‍​‌‌​​‌‌‌​​‌​‌‌​‌​​​‌​‌‌‌​‌‌​​​‌‌​​‌‌​‌​‌​​​‌​‌‌‍


— У неё есть план, — говорит Герда. — А она умная. Пошли с нами.

Я пытаюсь вспомнить, каков дом. Понимаю — здесь недалеко моё крыло. Конечно, там тоже могут быть люди, но… там вход в подвал. Шагаем медленно, пёс хромает. Прислушиваемся. Дом полон людей, и почти все из них — чужие. На первом этаже моего крыла явно кто-то хозяйничает, кто — неизвестно.

— Ищем девку! — кричит мужской голос.

— Мелкую?


— Да плевать на неё. Черкесова зазноба нужна, чёртов дом!

Без паники. Они внизу, они нас не видят. Доходим до кладовой. Я не могу расширить проход вниз, но отощавшая собака все же проходит. И я не могу закрыть дверь полностью — её заело, подозреваю, давным давно.

— По три человека на этаж! — кричит тот же голос. — Не рассеиваемся! Согласно схеме где-то здесь должен быть подвал!

Вот черт, у них ещё и схема есть. Я тоже прохожу и торопливо спускаюсь. Нужно добраться до моего тайного места быстрее, чем они. Идём так быстро, насколько можем.

— Катакомбы, — восторженно шепчет девочка. — Как в Париже, я программу смотрела.

Под конец пса приходится почти тащить — он обессилел. Путь до моего тупика кажется бесконечным, и мне все время мерещатся шаги позади. Наконец собака лежит и тяжело дышит, а я… смотрю и понимаю, что реально загнала нас в тупик. Сидеть и ждать, что сюда они просто не придут?

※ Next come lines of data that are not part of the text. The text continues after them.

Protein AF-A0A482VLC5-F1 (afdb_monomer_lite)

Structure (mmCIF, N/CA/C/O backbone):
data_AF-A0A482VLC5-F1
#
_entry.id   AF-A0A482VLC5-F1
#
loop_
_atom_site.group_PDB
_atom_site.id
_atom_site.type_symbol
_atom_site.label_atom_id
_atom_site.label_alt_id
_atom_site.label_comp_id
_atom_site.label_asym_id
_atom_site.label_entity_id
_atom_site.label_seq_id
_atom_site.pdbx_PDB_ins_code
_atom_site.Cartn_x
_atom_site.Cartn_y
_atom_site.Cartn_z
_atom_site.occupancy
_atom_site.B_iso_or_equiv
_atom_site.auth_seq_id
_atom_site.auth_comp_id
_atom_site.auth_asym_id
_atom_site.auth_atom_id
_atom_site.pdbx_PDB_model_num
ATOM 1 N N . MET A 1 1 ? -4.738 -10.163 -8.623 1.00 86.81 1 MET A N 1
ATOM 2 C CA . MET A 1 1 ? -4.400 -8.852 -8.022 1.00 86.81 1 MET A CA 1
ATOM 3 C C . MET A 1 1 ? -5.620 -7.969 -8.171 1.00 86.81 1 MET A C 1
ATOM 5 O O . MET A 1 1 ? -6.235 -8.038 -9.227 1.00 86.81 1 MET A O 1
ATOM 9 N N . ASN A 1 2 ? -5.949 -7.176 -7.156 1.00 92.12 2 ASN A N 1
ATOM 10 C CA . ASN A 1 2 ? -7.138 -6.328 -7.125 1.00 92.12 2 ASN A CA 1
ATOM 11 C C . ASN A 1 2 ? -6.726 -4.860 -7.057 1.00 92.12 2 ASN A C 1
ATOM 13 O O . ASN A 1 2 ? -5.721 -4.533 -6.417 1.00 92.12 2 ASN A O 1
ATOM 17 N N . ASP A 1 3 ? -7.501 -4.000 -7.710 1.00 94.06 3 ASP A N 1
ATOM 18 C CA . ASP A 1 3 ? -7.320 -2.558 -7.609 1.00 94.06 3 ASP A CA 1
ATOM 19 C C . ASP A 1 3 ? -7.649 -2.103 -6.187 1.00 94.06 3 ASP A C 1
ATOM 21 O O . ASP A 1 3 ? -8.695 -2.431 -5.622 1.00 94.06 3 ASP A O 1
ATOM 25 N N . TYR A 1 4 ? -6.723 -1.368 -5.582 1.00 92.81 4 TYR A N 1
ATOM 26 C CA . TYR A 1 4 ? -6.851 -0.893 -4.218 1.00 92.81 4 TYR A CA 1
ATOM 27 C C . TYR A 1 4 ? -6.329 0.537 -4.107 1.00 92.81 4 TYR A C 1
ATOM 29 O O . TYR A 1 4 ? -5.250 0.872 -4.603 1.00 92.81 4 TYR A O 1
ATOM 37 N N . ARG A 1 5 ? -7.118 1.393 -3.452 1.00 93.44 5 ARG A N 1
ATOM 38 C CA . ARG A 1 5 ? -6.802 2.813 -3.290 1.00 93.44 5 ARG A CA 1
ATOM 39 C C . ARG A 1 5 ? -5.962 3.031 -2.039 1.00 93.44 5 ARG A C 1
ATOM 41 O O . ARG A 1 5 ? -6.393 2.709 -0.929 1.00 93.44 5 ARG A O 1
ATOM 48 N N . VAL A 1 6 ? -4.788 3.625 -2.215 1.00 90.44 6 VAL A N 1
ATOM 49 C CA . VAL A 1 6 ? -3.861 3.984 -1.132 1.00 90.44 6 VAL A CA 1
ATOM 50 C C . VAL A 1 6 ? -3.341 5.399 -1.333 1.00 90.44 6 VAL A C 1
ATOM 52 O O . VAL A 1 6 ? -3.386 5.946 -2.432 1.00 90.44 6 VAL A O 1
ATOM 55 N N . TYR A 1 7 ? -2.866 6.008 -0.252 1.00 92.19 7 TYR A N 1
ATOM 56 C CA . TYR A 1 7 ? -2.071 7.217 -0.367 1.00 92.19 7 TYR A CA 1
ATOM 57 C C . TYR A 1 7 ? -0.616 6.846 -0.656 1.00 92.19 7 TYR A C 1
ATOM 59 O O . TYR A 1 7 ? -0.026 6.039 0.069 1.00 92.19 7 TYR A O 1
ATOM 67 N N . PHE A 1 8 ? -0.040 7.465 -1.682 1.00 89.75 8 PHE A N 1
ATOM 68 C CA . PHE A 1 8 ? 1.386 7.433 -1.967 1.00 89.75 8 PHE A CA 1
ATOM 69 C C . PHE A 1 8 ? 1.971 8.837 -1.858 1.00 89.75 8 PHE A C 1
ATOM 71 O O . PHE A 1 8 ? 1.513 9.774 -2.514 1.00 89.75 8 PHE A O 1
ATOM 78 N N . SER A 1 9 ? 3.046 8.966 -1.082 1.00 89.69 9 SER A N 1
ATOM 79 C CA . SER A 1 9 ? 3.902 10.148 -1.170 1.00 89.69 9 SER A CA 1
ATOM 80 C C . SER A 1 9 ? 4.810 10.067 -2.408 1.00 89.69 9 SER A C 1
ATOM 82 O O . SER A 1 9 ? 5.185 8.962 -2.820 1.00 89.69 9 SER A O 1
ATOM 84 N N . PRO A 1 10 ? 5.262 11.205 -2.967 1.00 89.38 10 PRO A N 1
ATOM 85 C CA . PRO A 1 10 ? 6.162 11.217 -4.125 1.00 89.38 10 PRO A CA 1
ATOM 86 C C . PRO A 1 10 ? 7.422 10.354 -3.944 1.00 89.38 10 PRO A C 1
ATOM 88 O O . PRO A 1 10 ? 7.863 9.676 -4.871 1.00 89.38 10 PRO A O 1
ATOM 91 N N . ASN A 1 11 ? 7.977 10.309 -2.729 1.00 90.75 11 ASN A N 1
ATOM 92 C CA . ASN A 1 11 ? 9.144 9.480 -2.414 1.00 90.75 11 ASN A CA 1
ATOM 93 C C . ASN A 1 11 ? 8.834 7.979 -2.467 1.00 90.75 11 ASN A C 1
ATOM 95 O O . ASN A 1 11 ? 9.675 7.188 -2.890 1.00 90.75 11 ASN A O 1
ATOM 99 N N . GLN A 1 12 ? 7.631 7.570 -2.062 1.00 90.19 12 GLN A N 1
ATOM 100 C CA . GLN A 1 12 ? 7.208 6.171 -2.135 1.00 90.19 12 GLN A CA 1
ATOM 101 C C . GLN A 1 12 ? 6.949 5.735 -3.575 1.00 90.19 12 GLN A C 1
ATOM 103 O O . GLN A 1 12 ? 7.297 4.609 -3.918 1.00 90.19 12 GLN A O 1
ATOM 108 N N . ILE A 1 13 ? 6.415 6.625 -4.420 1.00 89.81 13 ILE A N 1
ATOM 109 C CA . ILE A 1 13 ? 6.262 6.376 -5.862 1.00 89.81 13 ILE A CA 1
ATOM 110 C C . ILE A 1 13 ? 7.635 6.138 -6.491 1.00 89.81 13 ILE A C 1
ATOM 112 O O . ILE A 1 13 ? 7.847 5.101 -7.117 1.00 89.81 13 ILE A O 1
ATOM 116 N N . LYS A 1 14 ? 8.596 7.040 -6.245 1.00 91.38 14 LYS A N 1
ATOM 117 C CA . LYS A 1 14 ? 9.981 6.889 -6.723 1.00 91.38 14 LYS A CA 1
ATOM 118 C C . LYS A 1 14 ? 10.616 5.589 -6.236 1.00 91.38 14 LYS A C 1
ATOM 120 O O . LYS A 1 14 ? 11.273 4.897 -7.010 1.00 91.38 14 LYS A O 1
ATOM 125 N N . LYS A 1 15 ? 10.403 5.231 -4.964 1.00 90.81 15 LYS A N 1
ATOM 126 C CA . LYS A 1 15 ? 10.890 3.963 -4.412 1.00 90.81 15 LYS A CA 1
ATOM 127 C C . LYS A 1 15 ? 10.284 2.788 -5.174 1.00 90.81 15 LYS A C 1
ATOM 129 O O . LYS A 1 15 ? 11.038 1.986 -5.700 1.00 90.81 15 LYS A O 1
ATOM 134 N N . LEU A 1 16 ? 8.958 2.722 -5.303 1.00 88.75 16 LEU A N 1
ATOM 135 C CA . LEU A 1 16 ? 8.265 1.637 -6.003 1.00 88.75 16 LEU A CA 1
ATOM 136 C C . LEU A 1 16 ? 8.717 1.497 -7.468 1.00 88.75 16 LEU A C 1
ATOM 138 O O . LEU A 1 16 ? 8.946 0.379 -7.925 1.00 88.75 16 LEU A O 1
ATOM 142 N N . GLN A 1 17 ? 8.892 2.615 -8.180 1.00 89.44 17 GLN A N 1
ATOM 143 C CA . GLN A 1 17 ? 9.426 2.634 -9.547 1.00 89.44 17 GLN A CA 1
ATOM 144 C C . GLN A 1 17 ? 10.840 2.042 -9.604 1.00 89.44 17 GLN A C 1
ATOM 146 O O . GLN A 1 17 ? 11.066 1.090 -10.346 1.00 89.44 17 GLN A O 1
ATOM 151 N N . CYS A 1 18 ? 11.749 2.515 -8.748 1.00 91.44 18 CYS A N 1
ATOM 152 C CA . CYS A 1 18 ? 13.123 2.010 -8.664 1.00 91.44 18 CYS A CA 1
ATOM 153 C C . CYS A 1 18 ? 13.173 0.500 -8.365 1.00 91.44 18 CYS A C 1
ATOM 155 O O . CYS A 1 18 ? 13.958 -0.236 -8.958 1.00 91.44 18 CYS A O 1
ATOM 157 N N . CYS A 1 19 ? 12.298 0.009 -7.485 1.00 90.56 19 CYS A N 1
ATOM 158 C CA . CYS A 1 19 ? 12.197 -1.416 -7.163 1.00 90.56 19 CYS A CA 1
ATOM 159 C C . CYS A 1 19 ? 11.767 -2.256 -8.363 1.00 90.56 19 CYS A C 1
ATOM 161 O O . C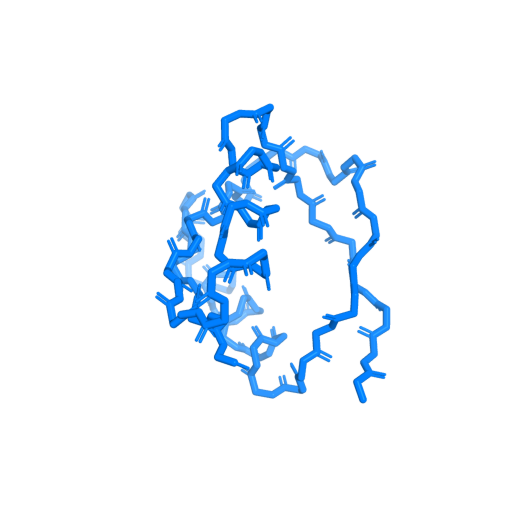YS A 1 19 ? 12.337 -3.315 -8.621 1.00 90.56 19 CYS A O 1
ATOM 163 N N . LYS A 1 20 ? 10.785 -1.756 -9.120 1.00 88.19 20 LYS A N 1
ATOM 164 C CA . LYS A 1 20 ? 10.290 -2.402 -10.335 1.00 88.19 20 LYS A CA 1
ATOM 165 C C . LYS A 1 20 ? 11.357 -2.431 -11.429 1.00 88.19 20 LYS A C 1
ATOM 167 O O . LYS A 1 20 ? 11.533 -3.465 -12.066 1.00 88.19 20 LYS A O 1
ATOM 172 N N . GLU A 1 21 ? 12.081 -1.330 -11.619 1.00 92.69 21 GLU A N 1
ATOM 173 C CA . GLU A 1 21 ? 13.186 -1.229 -12.582 1.00 92.69 21 GLU A CA 1
ATOM 174 C C . GLU A 1 21 ? 14.315 -2.205 -12.250 1.00 92.69 21 GLU A C 1
ATOM 176 O O . GLU A 1 21 ? 14.785 -2.936 -13.119 1.00 92.69 21 GLU A O 1
ATOM 181 N N . LYS A 1 22 ? 14.709 -2.268 -10.974 1.00 92.50 22 LYS A N 1
ATOM 182 C CA . LYS A 1 22 ? 15.785 -3.146 -10.502 1.00 92.50 22 LYS A CA 1
ATOM 183 C C . LYS A 1 22 ? 15.348 -4.593 -10.271 1.00 92.50 22 LYS A C 1
ATOM 185 O O . LYS A 1 22 ? 16.205 -5.429 -10.006 1.00 92.50 22 LYS A O 1
ATOM 190 N N . ARG A 1 23 ? 14.046 -4.893 -10.377 1.00 87.44 23 ARG A N 1
ATOM 191 C CA . ARG A 1 23 ? 13.439 -6.205 -10.081 1.00 87.44 23 ARG A CA 1
ATOM 192 C C . ARG A 1 23 ? 13.831 -6.733 -8.695 1.00 87.44 23 ARG A C 1
ATOM 194 O O . ARG A 1 23 ? 14.197 -7.895 -8.548 1.00 87.44 23 ARG A O 1
ATOM 201 N N . ILE A 1 24 ? 13.783 -5.854 -7.695 1.00 91.00 24 ILE A N 1
ATOM 202 C CA . ILE A 1 24 ? 14.107 -6.183 -6.303 1.00 91.00 24 ILE A CA 1
ATOM 203 C C . ILE A 1 24 ? 12.883 -6.062 -5.401 1.00 91.00 24 ILE A C 1
ATOM 205 O O . ILE A 1 24 ? 11.998 -5.231 -5.626 1.00 91.00 24 ILE A O 1
ATOM 209 N N . ASP A 1 25 ? 12.900 -6.845 -4.326 1.00 88.94 25 ASP A N 1
ATOM 210 C CA . ASP A 1 25 ? 11.936 -6.738 -3.240 1.00 88.94 25 ASP A CA 1
ATOM 211 C C . ASP A 1 25 ? 11.994 -5.355 -2.587 1.00 88.94 25 ASP A C 1
ATOM 213 O O . ASP A 1 25 ? 13.066 -4.842 -2.253 1.00 88.94 25 ASP A O 1
ATOM 217 N N . CYS A 1 26 ? 10.826 -4.785 -2.305 1.00 89.44 26 CYS A N 1
ATOM 218 C CA . CYS A 1 26 ? 10.717 -3.498 -1.648 1.00 89.44 26 CYS A CA 1
ATOM 219 C C . CYS A 1 26 ? 9.621 -3.427 -0.611 1.00 89.44 26 CYS A C 1
ATOM 221 O O . CYS A 1 26 ? 8.490 -3.837 -0.826 1.00 89.44 26 CYS A O 1
ATOM 223 N N . ASN A 1 27 ? 9.955 -2.804 0.512 1.00 91.25 27 ASN A N 1
ATOM 224 C CA . ASN A 1 27 ? 8.990 -2.488 1.547 1.00 91.25 27 ASN A CA 1
ATOM 225 C C . ASN A 1 27 ? 8.532 -1.028 1.417 1.00 91.25 27 ASN A C 1
ATOM 227 O O . ASN A 1 27 ? 9.364 -0.106 1.426 1.00 91.25 27 ASN A O 1
ATOM 231 N N . ILE A 1 28 ? 7.224 -0.824 1.282 1.00 91.50 28 ILE A N 1
ATOM 232 C CA . ILE A 1 28 ? 6.578 0.485 1.208 1.00 91.50 28 ILE A CA 1
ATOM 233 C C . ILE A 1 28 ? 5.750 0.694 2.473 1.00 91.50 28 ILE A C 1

— Придут, — заявляет Герда в ответ на мои мысли. — их много. Толпа. Им всем обещали денег, а ещё брать все, что захочется, кроме кабинета хозяина.

— Тогда помогай, — вздыхаю я. — Сейчас отодвинем камень и будем искать тайный ход. Смотрела ты такие программы?

Малышка полна энтузиазма. Она и правда помогает. Камень скрипит, не хочет двигаться с места, осыпается крошкой, а потом вдруг сдаётся и откатывается. Нужная мне стена совершенно свободна.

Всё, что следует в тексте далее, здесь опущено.